- **Description of the task**:
Could you restate word for word every line from the one containing "ATOM 112 C C" to the end of the records, and nothing else?

<<<<

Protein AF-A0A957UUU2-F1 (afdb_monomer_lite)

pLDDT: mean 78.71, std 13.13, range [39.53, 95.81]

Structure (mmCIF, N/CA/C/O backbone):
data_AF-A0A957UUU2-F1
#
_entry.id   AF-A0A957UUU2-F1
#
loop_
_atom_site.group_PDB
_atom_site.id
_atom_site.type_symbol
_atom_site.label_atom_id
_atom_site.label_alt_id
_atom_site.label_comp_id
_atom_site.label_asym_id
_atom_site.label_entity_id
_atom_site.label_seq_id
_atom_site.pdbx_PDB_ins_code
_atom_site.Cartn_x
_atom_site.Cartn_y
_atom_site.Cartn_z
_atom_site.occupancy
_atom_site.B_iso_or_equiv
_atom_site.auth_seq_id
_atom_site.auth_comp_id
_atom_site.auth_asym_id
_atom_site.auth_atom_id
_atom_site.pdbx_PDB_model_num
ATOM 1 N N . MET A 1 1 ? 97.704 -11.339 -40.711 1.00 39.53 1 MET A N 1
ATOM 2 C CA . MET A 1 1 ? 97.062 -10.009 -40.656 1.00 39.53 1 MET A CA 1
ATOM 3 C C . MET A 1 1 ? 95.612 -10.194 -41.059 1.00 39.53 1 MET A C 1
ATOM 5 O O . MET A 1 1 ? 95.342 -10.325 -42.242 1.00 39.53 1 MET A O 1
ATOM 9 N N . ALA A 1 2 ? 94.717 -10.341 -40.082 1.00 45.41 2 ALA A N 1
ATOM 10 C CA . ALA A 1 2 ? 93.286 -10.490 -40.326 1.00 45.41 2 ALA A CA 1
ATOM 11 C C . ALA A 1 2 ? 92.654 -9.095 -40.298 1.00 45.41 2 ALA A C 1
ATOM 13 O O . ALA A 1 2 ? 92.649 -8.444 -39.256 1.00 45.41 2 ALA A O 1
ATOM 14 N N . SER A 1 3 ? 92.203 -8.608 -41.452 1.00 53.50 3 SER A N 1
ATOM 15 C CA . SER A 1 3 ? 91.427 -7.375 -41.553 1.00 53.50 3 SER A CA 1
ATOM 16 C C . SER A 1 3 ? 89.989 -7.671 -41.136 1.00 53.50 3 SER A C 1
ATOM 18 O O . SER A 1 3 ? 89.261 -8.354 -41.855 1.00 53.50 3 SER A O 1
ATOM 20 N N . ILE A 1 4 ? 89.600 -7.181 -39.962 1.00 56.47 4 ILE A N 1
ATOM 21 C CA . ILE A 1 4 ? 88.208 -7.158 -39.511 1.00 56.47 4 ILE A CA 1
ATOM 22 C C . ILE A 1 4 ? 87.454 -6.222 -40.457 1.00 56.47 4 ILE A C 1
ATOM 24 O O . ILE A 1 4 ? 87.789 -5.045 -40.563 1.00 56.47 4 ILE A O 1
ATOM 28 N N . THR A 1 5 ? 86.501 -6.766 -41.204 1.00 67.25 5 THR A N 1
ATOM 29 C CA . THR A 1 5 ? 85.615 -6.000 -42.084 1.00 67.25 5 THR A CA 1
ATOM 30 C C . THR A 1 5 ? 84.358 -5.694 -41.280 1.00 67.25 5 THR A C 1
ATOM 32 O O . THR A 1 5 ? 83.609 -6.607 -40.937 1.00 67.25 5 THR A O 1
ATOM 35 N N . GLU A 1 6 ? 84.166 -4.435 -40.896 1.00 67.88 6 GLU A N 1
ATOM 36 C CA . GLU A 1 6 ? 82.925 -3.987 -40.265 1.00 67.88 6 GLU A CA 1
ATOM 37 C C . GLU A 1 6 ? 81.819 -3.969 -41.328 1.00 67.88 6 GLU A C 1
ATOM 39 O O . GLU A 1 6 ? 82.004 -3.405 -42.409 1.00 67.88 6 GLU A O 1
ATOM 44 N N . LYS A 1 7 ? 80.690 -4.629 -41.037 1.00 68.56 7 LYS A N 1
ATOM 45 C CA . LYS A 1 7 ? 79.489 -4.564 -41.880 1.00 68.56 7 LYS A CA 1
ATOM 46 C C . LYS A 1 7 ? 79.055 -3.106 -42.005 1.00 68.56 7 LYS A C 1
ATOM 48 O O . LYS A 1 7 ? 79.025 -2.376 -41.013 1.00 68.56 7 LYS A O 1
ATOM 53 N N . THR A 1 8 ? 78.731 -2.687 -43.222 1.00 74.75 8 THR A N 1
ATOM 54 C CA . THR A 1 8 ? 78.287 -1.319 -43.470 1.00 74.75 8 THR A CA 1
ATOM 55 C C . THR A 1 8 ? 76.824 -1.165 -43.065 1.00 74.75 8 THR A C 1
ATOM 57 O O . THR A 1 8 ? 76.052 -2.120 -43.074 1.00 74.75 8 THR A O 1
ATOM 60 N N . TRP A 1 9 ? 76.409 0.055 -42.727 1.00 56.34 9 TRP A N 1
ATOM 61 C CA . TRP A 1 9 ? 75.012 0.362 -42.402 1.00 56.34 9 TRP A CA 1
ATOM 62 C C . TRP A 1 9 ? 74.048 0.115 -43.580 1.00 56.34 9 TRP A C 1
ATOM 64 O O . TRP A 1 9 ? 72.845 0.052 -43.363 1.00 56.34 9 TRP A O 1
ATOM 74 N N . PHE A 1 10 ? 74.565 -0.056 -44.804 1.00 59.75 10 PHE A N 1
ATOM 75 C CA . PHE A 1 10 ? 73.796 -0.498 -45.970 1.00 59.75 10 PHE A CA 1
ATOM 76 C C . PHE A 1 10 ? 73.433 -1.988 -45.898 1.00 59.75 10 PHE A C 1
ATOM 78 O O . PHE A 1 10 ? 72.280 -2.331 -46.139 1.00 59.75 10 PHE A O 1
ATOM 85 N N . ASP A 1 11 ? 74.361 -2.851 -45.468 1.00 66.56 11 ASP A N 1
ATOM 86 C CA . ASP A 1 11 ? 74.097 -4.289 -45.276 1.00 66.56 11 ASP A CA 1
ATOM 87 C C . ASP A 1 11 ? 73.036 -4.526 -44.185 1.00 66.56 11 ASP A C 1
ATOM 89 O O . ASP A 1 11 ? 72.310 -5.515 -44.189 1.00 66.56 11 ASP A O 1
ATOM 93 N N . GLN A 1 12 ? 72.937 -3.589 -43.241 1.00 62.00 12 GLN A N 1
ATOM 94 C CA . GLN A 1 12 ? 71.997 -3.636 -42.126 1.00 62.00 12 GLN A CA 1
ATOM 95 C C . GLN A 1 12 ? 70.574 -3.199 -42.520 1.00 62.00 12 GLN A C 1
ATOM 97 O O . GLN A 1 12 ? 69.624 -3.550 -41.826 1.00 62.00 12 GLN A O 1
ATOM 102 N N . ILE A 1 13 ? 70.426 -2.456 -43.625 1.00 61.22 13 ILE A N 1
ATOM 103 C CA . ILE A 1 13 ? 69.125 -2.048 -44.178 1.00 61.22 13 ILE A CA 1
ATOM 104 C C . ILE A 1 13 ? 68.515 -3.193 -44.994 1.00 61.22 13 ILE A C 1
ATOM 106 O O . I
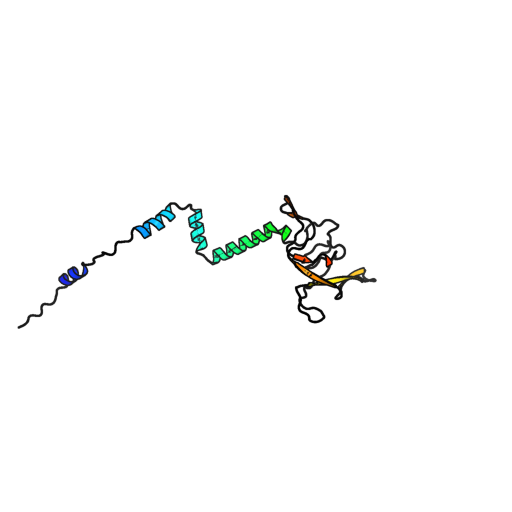LE A 1 13 ? 67.331 -3.469 -44.837 1.00 61.22 13 ILE A O 1
ATOM 110 N N . GLU A 1 14 ? 69.315 -3.918 -45.784 1.00 59.28 14 GLU A N 1
ATOM 111 C CA . GLU A 1 14 ? 68.829 -5.096 -46.527 1.00 59.28 14 GLU A CA 1
ATOM 112 C C . GLU A 1 14 ? 68.378 -6.234 -45.594 1.00 59.28 14 GLU A C 1
ATOM 114 O O . GLU A 1 14 ? 67.443 -6.964 -45.911 1.00 59.28 14 GLU A O 1
ATOM 119 N N . GLU A 1 15 ? 68.987 -6.358 -44.411 1.00 58.00 15 GLU A N 1
ATOM 120 C CA . GLU A 1 15 ? 68.595 -7.353 -43.401 1.00 58.00 15 GLU A CA 1
ATOM 121 C C . GLU A 1 15 ? 67.321 -6.934 -42.628 1.00 58.00 15 GLU A C 1
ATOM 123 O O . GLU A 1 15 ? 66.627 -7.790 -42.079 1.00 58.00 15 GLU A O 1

>>>>

- **Output below**:
ATOM 112 C C . GLU A 1 14 ? 68.378 -6.234 -45.594 1.00 59.28 14 GLU A C 1
ATOM 114 O O . GLU A 1 14 ? 67.443 -6.964 -45.911 1.00 59.28 14 GLU A O 1
ATOM 119 N N . GLU A 1 15 ? 68.987 -6.358 -44.411 1.00 58.00 15 GLU A N 1
ATOM 120 C CA . GLU A 1 15 ? 68.595 -7.353 -43.401 1.00 58.00 15 GLU A CA 1
ATOM 121 C C . GLU A 1 15 ? 67.321 -6.934 -42.628 1.00 58.00 15 GLU A C 1
ATOM 123 O O . GLU A 1 15 ? 66.627 -7.790 -42.079 1.00 58.00 15 GLU A O 1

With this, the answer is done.